Returning co-writer/director Herman Yau simply sidesteps the back-from-the-dead matter by concocting entirely new characters in a new storyline despite Redux Andy looking exactly like Original Andy as a still-same bomb disposal expert.

He's hotshot EOD (Explosive Ordinance Disposal) officer, Poon Shing Fung, who's cockier and flashier than the other more serious and similarly skilled fella Lau played in the first film.

“You don't save lives by risking your own,” the grandstanding Poon is told at the start of the film after a high-risk move involving a grenade which he coolly takes out of the hand of a very scared and panicky woman. Of course, the adrenaline junkie doesn't give two hoots about such sagacious namby-pamby advice.

There's a reason for this. A guy this cocksure needs to be brought down a peg or two. Ideally 10.

This time, he loses a leg in a bomb-disarmament operation gone wrong that blows a big hole in an apartment block. Thing is, Super Hyper Andy is still chirpy about his prospects post-handicap and despite the dude doing the Bionic Man thingy by becoming even better and fitter with a metal prosthetic limb, he's soon chucked aside.

Man, have you ever seen Andy lose his marbles? There's a scene where he goes ballistic against his police bosses as though he's fighting for HK pro-democracy protestors when they confine him to a desk job.

He quits his beloved force and five life-changing years later, he still bears such a sorta irrational grudge deep inside against the “injustice” done to him that you'd wanna urge him to take a chill pill when he even whips up a one-man protest banner at an official awards ceremony.

All the time I kept wondering, dude, is sitting at a desk so bad? Seriously, does life really suck this much? Especially when Randy Andy's loyal, very caring Swat-leader girlfriend, Pong Ling (China hottie Ni Ni from Wu Kong), looks young enough to be his hubba-hubba daughter. Plus his best pal, fellow EOD partner Tung Cheuk Man, is played by reliable veteran Sean Lau Ching Wan who's here to be the patient voice of reason.

“Anger is not enough to turn this rotten society to ashes,” goes the rage-against-the-system tirade of a shadowy terrorist organisation called Vendetta with whom severely bitter ex-officer Poon seems to be in league with. The gang is led by a lofty dyed-hair punk named Ma (The Mad Phoenix's Tse Kwan Ho) who's essaying Julian Assange by way of, as far as I can tell, a loony serving of sweet-and-sour pork. At which point, you're compelled to ask “Guys, what the hell is your major malfunction because all this dissatisfaction seems so 1990?”.

Director Yau (Turning Point, The White Storm 2: Drug Lords) naturally loves scripting the OTT into his pulsating, preposterously quite clever HK-style thriller plot. I'll just say that even memory can be altered, no sweat, and keep my mouth shut to avoid giving anything away.

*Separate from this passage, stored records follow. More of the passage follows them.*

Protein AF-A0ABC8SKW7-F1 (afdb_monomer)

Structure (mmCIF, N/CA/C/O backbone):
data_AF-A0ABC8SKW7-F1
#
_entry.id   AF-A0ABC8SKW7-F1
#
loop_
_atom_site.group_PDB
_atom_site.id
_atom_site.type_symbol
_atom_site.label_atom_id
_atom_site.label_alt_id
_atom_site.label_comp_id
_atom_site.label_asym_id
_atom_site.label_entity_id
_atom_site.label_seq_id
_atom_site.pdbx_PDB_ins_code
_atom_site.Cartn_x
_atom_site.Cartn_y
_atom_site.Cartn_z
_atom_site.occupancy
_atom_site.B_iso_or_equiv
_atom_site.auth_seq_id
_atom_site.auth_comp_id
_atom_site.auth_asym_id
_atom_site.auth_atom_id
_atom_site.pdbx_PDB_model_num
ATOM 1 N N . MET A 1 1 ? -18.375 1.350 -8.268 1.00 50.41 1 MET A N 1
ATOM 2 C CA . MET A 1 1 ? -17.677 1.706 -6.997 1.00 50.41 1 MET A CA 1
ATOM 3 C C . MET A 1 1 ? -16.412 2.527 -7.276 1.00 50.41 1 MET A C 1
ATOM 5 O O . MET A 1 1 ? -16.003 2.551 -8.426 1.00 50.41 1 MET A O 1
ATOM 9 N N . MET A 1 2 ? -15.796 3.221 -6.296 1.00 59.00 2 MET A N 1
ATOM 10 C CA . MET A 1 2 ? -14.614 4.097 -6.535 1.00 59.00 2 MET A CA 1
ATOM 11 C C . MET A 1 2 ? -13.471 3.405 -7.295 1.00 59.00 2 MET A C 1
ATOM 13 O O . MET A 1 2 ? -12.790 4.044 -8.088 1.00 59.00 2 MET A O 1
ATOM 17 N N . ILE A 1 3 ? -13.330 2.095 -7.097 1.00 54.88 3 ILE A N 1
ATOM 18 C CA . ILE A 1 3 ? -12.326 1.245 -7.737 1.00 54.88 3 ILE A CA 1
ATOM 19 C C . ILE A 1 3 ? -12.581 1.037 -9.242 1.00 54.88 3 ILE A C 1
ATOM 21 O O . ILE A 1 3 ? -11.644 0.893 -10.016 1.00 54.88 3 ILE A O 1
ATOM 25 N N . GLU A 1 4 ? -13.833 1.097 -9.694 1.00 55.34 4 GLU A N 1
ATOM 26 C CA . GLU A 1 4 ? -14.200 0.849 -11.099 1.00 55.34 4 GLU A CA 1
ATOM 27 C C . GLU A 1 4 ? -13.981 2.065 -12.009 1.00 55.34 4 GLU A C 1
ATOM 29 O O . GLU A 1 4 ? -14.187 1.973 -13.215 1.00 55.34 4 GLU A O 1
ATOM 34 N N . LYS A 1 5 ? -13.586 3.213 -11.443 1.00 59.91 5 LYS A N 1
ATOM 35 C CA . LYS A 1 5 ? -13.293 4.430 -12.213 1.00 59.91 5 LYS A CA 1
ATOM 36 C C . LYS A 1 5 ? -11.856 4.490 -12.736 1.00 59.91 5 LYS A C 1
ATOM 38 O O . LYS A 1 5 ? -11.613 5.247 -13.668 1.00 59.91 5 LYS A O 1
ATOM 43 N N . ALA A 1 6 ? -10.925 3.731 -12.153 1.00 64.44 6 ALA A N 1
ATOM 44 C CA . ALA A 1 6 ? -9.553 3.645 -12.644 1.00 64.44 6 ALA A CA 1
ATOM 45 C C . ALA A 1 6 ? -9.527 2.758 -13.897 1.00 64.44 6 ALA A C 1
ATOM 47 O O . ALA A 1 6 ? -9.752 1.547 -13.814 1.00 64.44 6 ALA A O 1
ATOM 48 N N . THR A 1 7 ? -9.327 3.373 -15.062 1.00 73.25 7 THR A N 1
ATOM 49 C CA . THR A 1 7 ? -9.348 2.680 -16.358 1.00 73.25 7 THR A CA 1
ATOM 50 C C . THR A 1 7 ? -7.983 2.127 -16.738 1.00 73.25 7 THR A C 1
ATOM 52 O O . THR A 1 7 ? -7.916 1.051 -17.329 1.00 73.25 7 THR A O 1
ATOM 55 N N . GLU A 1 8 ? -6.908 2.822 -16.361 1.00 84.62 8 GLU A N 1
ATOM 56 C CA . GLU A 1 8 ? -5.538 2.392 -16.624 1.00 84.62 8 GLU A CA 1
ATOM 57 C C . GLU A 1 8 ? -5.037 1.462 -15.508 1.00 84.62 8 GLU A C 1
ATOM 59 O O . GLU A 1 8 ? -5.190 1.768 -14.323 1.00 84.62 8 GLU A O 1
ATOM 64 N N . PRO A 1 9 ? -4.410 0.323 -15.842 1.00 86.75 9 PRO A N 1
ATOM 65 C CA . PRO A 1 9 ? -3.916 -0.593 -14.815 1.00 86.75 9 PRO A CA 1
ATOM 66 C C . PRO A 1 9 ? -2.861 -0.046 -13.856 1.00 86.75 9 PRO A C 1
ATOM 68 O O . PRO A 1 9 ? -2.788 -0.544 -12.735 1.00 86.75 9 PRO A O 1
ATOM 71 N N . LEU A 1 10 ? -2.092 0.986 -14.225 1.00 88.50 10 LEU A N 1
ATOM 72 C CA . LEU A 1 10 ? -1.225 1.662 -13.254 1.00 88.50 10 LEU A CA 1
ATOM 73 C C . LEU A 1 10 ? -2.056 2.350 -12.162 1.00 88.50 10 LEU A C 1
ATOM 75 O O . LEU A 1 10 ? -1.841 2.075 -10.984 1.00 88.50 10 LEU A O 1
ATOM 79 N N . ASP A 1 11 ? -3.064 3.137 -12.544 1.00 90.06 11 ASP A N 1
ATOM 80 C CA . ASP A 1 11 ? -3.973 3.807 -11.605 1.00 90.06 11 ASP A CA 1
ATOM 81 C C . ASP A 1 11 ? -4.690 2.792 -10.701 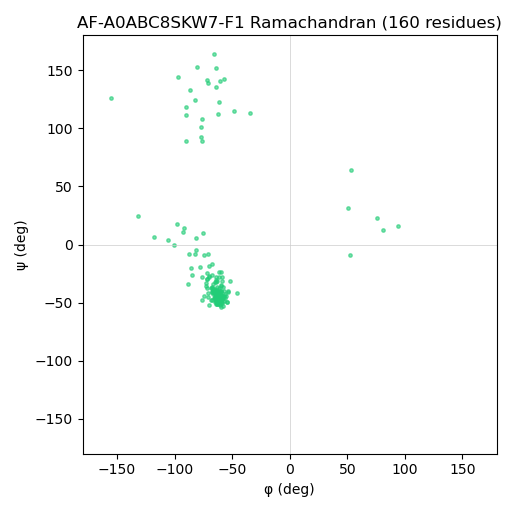1.00 90.06 11 ASP A C 1
ATOM 83 O O . ASP A 1 11 ? -4.899 3.027 -9.509 1.00 90.06 11 ASP A O 1
ATOM 87 N N . GLN A 1 12 ? -5.048 1.626 -11.251 1.00 91.69 12 GLN A N 1
ATOM 88 C CA . GLN A 1 12 ? -5.643 0.533 -10.481 1.00 91.69 12 GLN A CA 1
ATOM 89 C C . GLN A 1 12 ? -4.672 -0.023 -9.433 1.00 91.69 12 GLN A C 1
ATOM 91 O O . GLN A 1 12 ? -5.062 -0.222 -8.282 1.00 91.69 12 GLN A O 1
ATOM 96 N N . LEU A 1 13 ? -3.410 -0.258 -9.798 1.00 93.31 13 LEU A N 1
ATOM 97 C CA . LEU A 1 13 ? -2.383 -0.732 -8.868 1.00 93.31 13 LEU A CA 1
ATOM 98 C C . LEU A 1 13 ? -2.071 0.310 -7.786 1.00 93.31 13 LEU A C 1
ATOM 100 O O . LEU A 1 13 ? -1.959 -0.046 -6.612 1.00 93.31 13 LEU A O 1
ATOM 104 N N . GLU A 1 14 ? -1.973 1.590 -8.149 1.00 93.69 14 GLU A N 1
ATOM 105 C CA . GLU A 1 14 ? -1.778 2.686 -7.195 1.00 93.69 14 GLU A CA 1
ATOM 106 C C . GLU A 1 14 ? -2.949 2.800 -6.219 1.00 93.69 14 GLU A C 1
ATOM 108 O O . GLU A 1 14 ? -2.752 2.992 -5.015 1.00 93.69 14 GLU A O 1
ATOM 113 N N . LEU A 1 15 ? -4.179 2.634 -6.710 1.00 94.06 15 LEU A N 1
ATOM 114 C CA . LEU A 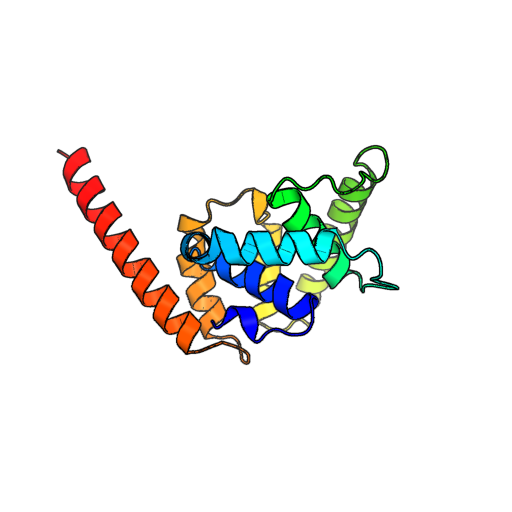1 15 ? -5.362 2.624 -5.864 1.00 94.06 15 LEU A CA 1
ATOM 115 C C . LEU A 1 15 ? -5.335 1.451 -4.881 1.00 94.06 15 LEU A C 1
ATOM 117 O O . LEU A 1 15 ? -5.576 1.661 -3.692 1.00 94.06 15 LEU A O 1
ATOM 121 N N . ILE A 1 16 ? -5.000 0.242 -5.340 1.00 95.69 16 ILE A N 1
ATOM 122 C CA . ILE A 1 16 ? -4.855 -0.929 -4.464 1.00 95.69 16 ILE A CA 1
ATOM 123 C C . ILE A 1 16 ? -3.796 -0.661 -3.387 1.00 95.69 16 ILE A C 1
ATOM 125 O O . ILE A 1 16 ? -4.049 -0.922 -2.209 1.00 95.69 16 ILE A O 1
ATOM 129 N N . ASP A 1 17 ? -2.639 -0.104 -3.758 1.00 95.19 17 ASP A N 1
ATOM 130 C CA . ASP A 1 17 ? -1.587 0.237 -2.795 1.00 95.19 17 ASP A CA 1
ATOM 131 C C . ASP A 1 17 ? -2.069 1.250 -1.751 1.00 95.19 17 ASP A C 1
ATOM 133 O O . ASP A 1 17 ? -1.863 1.056 -0.551 1.00 95.19 17 ASP A O 1
ATOM 137 N N . ASN A 1 18 ? -2.767 2.301 -2.187 1.00 94.94 18 ASN A N 1
ATOM 138 C CA . ASN A 1 18 ? -3.342 3.291 -1.284 1.00 94.94 18 ASN 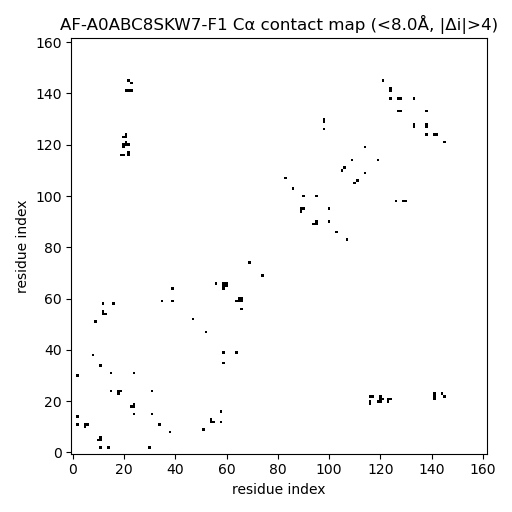A CA 1
ATOM 139 C C . ASN A 1 18 ? -4.341 2.638 -0.317 1.00 94.94 18 ASN A C 1
ATOM 141 O O . ASN A 1 18 ? -4.235 2.860 0.886 1.00 94.94 18 ASN A O 1
ATOM 145 N N . LEU A 1 19 ? -5.260 1.791 -0.795 1.00 95.44 19 LEU A N 1
ATOM 146 C CA . LEU A 1 19 ? -6.245 1.104 0.054 1.00 95.44 19 LEU A CA 1
ATOM 147 C C . LEU A 1 19 ? -5.583 0.217 1.118 1.00 95.44 19 LEU A C 1
ATOM 149 O O . LEU A 1 19 ? -6.005 0.220 2.277 1.00 95.44 19 LEU A O 1
ATOM 153 N N . GLN A 1 20 ? -4.528 -0.513 0.747 1.00 95.00 20 GLN A N 1
ATOM 154 C CA . GLN A 1 20 ? -3.766 -1.342 1.683 1.00 95.00 20 GLN A CA 1
ATOM 155 C C . GLN A 1 20 ? -3.058 -0.502 2.745 1.00 95.00 20 GLN A C 1
ATOM 157 O O . GLN A 1 20 ? -3.135 -0.806 3.935 1.00 95.00 20 GLN A O 1
ATOM 162 N N . ARG A 1 21 ? -2.390 0.579 2.333 1.00 95.00 21 ARG A N 1
ATOM 163 C CA . ARG A 1 21 ? -1.629 1.453 3.237 1.00 95.00 21 ARG A CA 1
ATOM 164 C C . ARG A 1 21 ? -2.523 2.310 4.133 1.00 95.00 21 ARG A C 1
ATOM 166 O O . ARG A 1 21 ? -2.135 2.615 5.256 1.00 95.00 21 ARG A O 1
ATOM 173 N N . LEU A 1 22 ? -3.718 2.659 3.659 1.00 95.69 22 LEU A N 1
ATOM 174 C CA . LEU A 1 22 ? -4.774 3.309 4.444 1.00 95.69 22 LEU A CA 1
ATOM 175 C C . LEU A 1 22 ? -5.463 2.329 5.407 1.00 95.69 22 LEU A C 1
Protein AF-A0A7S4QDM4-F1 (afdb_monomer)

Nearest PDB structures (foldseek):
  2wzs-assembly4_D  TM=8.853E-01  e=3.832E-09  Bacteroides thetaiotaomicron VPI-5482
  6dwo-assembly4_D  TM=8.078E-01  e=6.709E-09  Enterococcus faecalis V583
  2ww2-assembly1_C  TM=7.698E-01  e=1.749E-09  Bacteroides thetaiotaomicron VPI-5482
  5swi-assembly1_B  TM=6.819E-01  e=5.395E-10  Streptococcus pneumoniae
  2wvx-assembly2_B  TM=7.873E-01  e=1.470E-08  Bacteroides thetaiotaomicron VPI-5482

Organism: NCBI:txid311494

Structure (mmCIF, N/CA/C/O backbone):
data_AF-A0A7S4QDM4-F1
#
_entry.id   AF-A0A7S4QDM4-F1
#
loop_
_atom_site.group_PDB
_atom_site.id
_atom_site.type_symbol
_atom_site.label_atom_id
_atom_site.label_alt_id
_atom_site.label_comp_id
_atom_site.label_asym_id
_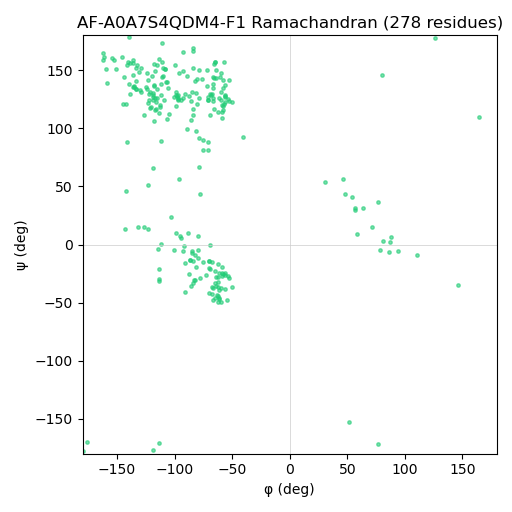atom_site.label_entity_id
_atom_site.label_seq_id
_atom_site.pdbx_PDB_ins_code
_atom_site.Cartn_x
_atom_site.Cartn_y
_atom_site.Cartn_z
_atom_site.occupancy
_atom_site.B_iso_or_equiv
_atom_site.auth_seq_id
_atom_site.auth_comp_id
_atom_site.auth_asym_id
_atom_site.auth_atom_id
_atom_site.pdbx_PDB_model_num
ATOM 1 N N . ALA A 1 1 ? 29.309 -19.621 -48.517 1.00 45.28 1 ALA A N 1
ATOM 2 C CA . ALA A 1 1 ? 28.631 -20.729 -47.816 1.00 45.28 1 ALA A CA 1
ATOM 3 C C . ALA A 1 1 ? 28.701 -20.463 -46.314 1.00 45.28 1 ALA A C 1
ATOM 5 O O . ALA A 1 1 ? 29.783 -20.519 -45.748 1.00 45.28 1 ALA A O 1
ATOM 6 N N . GLY A 1 2 ? 27.592 -20.042 -45.699 1.00 50.41 2 GLY A N 1
ATOM 7 C CA . GLY A 1 2 ? 27.543 -19.723 -44.270 1.00 50.41 2 GLY A CA 1
ATOM 8 C C . GLY A 1 2 ? 27.313 -20.983 -43.443 1.00 50.41 2 GLY A C 1
ATOM 9 O O . GLY A 1 2 ? 26.264 -21.611 -43.567 1.00 50.41 2 GLY A O 1
ATOM 10 N N . LEU A 1 3 ? 28.278 -21.342 -42.599 1.00 50.84 3 LEU A N 1
ATOM 11 C CA . LEU A 1 3 ? 28.137 -22.403 -41.605 1.00 50.84 3 LEU A CA 1
ATOM 12 C C . LEU A 1 3 ? 27.186 -21.931 -40.493 1.00 50.84 3 LEU A C 1
ATOM 14 O O . LEU A 1 3 ? 27.613 -21.368 -39.489 1.00 50.84 3 LEU A O 1
ATOM 18 N N . ARG A 1 4 ? 25.878 -22.148 -40.665 1.00 58.62 4 ARG A N 1
ATOM 19 C CA . ARG A 1 4 ? 24.951 -22.191 -39.528 1.00 58.62 4 ARG A CA 1
ATOM 20 C C . ARG A 1 4 ? 25.049 -23.586 -38.922 1.00 58.62 4 ARG A C 1
ATOM 22 O O . ARG A 1 4 ? 24.447 -24.524 -39.434 1.00 58.62 4 ARG A O 1
ATOM 29 N N . GLY A 1 5 ? 25.841 -23.718 -37.859 1.00 63.50 5 GLY A N 1
ATOM 30 C CA . GLY A 1 5 ? 25.802 -24.904 -37.006 1.00 63.50 5 GLY A CA 1
ATOM 31 C C . GLY A 1 5 ? 24.390 -25.121 -36.438 1.00 63.50 5 GLY A C 1
ATOM 32 O O . GLY A 1 5 ? 23.604 -24.165 -36.376 1.00 63.50 5 GLY A O 1
ATOM 33 N N . PRO A 1 6 ? 24.037 -26.356 -36.043 1.00 60.16 6 PRO A N 1
ATOM 34 C CA . PRO A 1 6 ? 22.731 -26.642 -35.468 1.00 60.16 6 PRO A CA 1
ATOM 35 C C . PRO A 1 6 ? 22.538 -25.764 -34.230 1.00 60.16 6 PRO A C 1
ATOM 37 O O . PRO A 1 6 ? 23.314 -25.829 -33.278 1.00 60.16 6 PRO A O 1
ATOM 40 N N . ARG A 1 7 ? 21.512 -24.904 -34.253 1.00 62.75 7 ARG A N 1
ATOM 41 C CA . ARG A 1 7 ? 21.063 -24.188 -33.056 1.00 62.75 7 ARG A CA 1
ATOM 42 C C . ARG A 1 7 ? 20.676 -25.264 -32.045 1.00 62.75 7 ARG A C 1
ATOM 44 O O . ARG A 1 7 ? 19.677 -25.948 -32.255 1.00 62.75 7 ARG A O 1
ATOM 51 N N . ALA A 1 8 ? 21.468 -25.429 -30.986 1.00 64.94 8 ALA A N 1
ATOM 52 C CA . ALA A 1 8 ? 21.047 -26.205 -29.831 1.00 64.94 8 ALA A CA 1
ATOM 53 C C . ALA A 1 8 ? 19.664 -25.684 -29.424 1.00 64.94 8 ALA A C 1
ATOM 55 O O . ALA A 1 8 ? 19.488 -24.475 -29.237 1.00 64.94 8 ALA A O 1
ATOM 56 N N . ALA A 1 9 ? 18.664 -26.565 -29.392 1.00 66.50 9 ALA A N 1
ATOM 57 C CA . ALA A 1 9 ? 17.342 -26.192 -28.922 1.00 66.50 9 ALA A CA 1
ATOM 58 C C . ALA A 1 9 ? 17.513 -25.673 -27.491 1.00 66.50 9 ALA A C 1
ATOM 60 O O . ALA A 1 9 ? 17.982 -26.412 -26.626 1.00 66.50 9 ALA A O 1
ATOM 61 N N . ALA A 1 10 ? 17.212 -24.392 -27.263 1.00 72.56 10 ALA A N 1
ATOM 62 C CA . ALA A 1 10 ? 17.296 -23.811 -25.932 1.00 72.56 10 ALA A CA 1
ATOM 63 C C . ALA A 1 10 ? 16.457 -24.674 -24.981 1.00 72.56 10 ALA A C 1
ATOM 65 O O . ALA A 1 10 ? 15.288 -24.956 -25.266 1.00 72.56 10 ALA A O 1
ATOM 66 N N . ALA A 1 11 ? 17.070 -25.142 -23.892 1.00 78.25 11 ALA A N 1
ATOM 67 C CA . ALA A 1 11 ? 16.368 -25.930 -22.893 1.00 78.25 11 ALA A CA 1
ATOM 68 C C . ALA A 1 11 ? 15.166 -25.120 -22.384 1.00 78.25 11 ALA A C 1
ATOM 70 O O . ALA A 1 11 ? 15.308 -23.959 -21.999 1.00 78.25 11 ALA A O 1
ATOM 71 N N . ARG A 1 12 ? 13.967 -25.712 -22.422 1.00 83.62 12 ARG A N 1
ATOM 72 C CA . ARG A 1 12 ? 12.762 -25.061 -21.896 1.00 83.62 12 ARG A CA 1
ATOM 73 C C . ARG A 1 12 ? 12.876 -24.987 -20.375 1.00 83.62 12 ARG A C 1
ATOM 75 O O . ARG A 1 12 ? 12.796 -26.018 -19.711 1.00 83.62 12 ARG A O 1
ATOM 82 N N . VAL A 1 13 ? 13.037 -23.781 -19.842 1.00 86.81 13 VAL A N 1
ATOM 83 C CA . VAL A 1 13 ? 12.936 -23.520 -18.402 1.00 86.81 13 VAL A CA 1
ATOM 84 C C . VAL A 1 13 ? 11.468 -23.663 -18.002 1.00 86.81 13 VAL A C 1
ATOM 86 O O . VAL A 1 13 ? 10.596 -23.039 -18.608 1.00 86.81 13 VAL A O 1
ATOM 89 N N . ARG A 1 14 ? 11.179 -24.533 -17.029 1.00 91.69 14 ARG A N 1
ATOM 90 C CA . ARG A 1 14 ? 9.847 -24.630 -16.413 1.00 91.69 14 ARG A CA 1
ATOM 91 C C . ARG A 1 14 ? 9.730 -23.540 -15.350 1.00 91.69 14 ARG A C 1
ATOM 93 O O . ARG A 1 14 ? 10.715 -23.304 -14.663 1.00 91.69 14 ARG A O 1
ATOM 100 N N . ALA A 1 15 ? 8.559 -22.911 -15.254 1.00 89.50 15 ALA A N 1
ATOM 101 C CA . ALA A 1 15 ? 8.272 -21.837 -14.300 1.00 89.50 15 ALA A CA 1
ATOM 102 C C . ALA A 1 15 ? 9.385 -20.760 -14.233 1.00 89.50 15 ALA A C 1
ATOM 104 O O . ALA A 1 15 ? 9.961 -20.525 -13.172 1.00 89.50 15 ALA A O 1
ATOM 105 N N . PRO A 1 16 ? 9.756 -20.121 -15.366 1.00 92.00 16 PRO A N 1
ATOM 106 C CA . PRO A 1 16 ? 10.823 -19.115 -15.390 1.00 92.00 16 PRO A CA 1
ATOM 107 C C . PRO A 1 16 ? 10.594 -17.951 -14.408 1.00 92.00 16 PRO A C 1
ATOM 109 O O . PRO A 1 16 ? 11.549 -17.311 -13.977 1.00 92.00 16 PRO A O 1
ATOM 112 N N . GLU A 1 17 ? 9.343 -17.684 -14.043 1.00 90.94 17 GLU A N 1
ATOM 113 C CA . GLU A 1 17 ? 8.939 -16.703 -13.042 1.00 90.94 17 GLU A CA 1
ATOM 114 C C . GLU A 1 17 ? 9.477 -16.986 -11.631 1.00 90.94 17 GLU A C 1
ATOM 116 O O . GLU A 1 17 ? 9.641 -16.037 -10.867 1.00 90.94 17 GLU A O 1
ATOM 121 N N . GLU A 1 18 ? 9.799 -18.238 -11.289 1.00 90.19 18 GLU A N 1
ATOM 122 C CA . GLU A 1 18 ? 10.372 -18.606 -9.983 1.00 90.19 18 GLU A CA 1
ATOM 123 C C . GLU A 1 18 ? 11.809 -18.100 -9.807 1.00 90.19 18 GLU A C 1
ATOM 125 O O . GLU A 1 18 ? 12.272 -17.916 -8.686 1.00 90.19 18 GLU A O 1
ATOM 130 N N . PHE A 1 19 ? 12.511 -17.808 -10.905 1.00 91.88 19 PHE A N 1
ATOM 131 C CA . PHE A 1 19 ? 13.879 -17.283 -10.870 1.00 91.88 19 PHE A CA 1
ATOM 132 C C . PHE A 1 19 ? 13.936 -15.760 -10.710 1.00 91.88 19 PHE A C 1
ATOM 134 O O . PHE A 1 19 ? 15.022 -15.189 -10.579 1.00 91.88 19 PHE A O 1
ATOM 141 N N . VAL A 1 20 ? 12.792 -15.075 -10.771 1.00 94.75 20 VAL A N 1
ATOM 142 C CA . VAL A 1 20 ? 12.752 -13.614 -10.725 1.00 94.75 20 VAL A CA 1
ATOM 143 C C . VAL A 1 20 ? 12.780 -13.137 -9.279 1.00 94.75 20 VAL A C 1
ATOM 145 O O . VAL A 1 20 ? 11.800 -13.257 -8.549 1.00 94.75 20 VAL A O 1
ATOM 148 N N . ASN A 1 21 ? 13.888 -12.509 -8.889 1.00 94.75 21 ASN A N 1
ATOM 149 C CA . ASN A 1 21 ? 13.989 -11.795 -7.623 1.00 94.75 21 ASN A CA 1
ATOM 150 C C . ASN A 1 21 ? 13.544 -10.333 -7.791 1.00 94.75 21 ASN A C 1
ATOM 152 O O . ASN A 1 21 ? 14.327 -9.490 -8.230 1.00 94.75 21 ASN A O 1
ATOM 156 N N . VAL A 1 22 ? 12.305 -10.021 -7.403 1.00 95.81 22 VAL A N 1
ATOM 157 C CA . VAL A 1 22 ? 11.768 -8.648 -7.474 1.00 95.81 22 VAL A CA 1
ATOM 158 C C . VAL A 1 22 ? 12.403 -7.688 -6.457 1.00 95.81 22 VAL A C 1
ATOM 160 O O . VAL A 1 22 ? 12.281 -6.480 -6.611 1.00 95.81 22 VAL A O 1
ATOM 163 N N . LEU A 1 23 ? 13.122 -8.187 -5.446 1.00 95.06 23 LEU A N 1
ATOM 164 C CA . LEU A 1 23 ? 13.839 -7.358 -4.466 1.00 95.06 23 LEU A CA 1
ATOM 165 C C . LEU A 1 23 ? 15.234 -6.930 -4.947 1.00 95.06 23 LEU A C 1
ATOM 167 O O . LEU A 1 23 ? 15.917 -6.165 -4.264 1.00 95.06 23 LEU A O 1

I'll add this, though. Forget about nuking Hongkong here which is already insane by itself. Just the sight of Andy running and jumping all over the streets as he escapes a terrific hospital shoot-out scene and then evades the chasing cops on his metal leg like Captain America on steroids is sheer madness which works up to sheer excitement. All due to the star power of Lau (Andy) and Lau (Sean) and the other familiar HK actors crowding around here.

The cops need to suss out who the key bomb maker in Vendetta is and everything points to ex-hero Poon. Is he the secretive terrorist codenamed Blizzard, is he working undercover, or heck, is he just Andy gearing up for another enthusiastic shot at Shock Wave 3?

We're not sure. But as long as this series gets more and more thrilling like this, we're definitely on for more big blasts.

“You're a ticking bomb,” Andy's steadfast girlfriend tells him.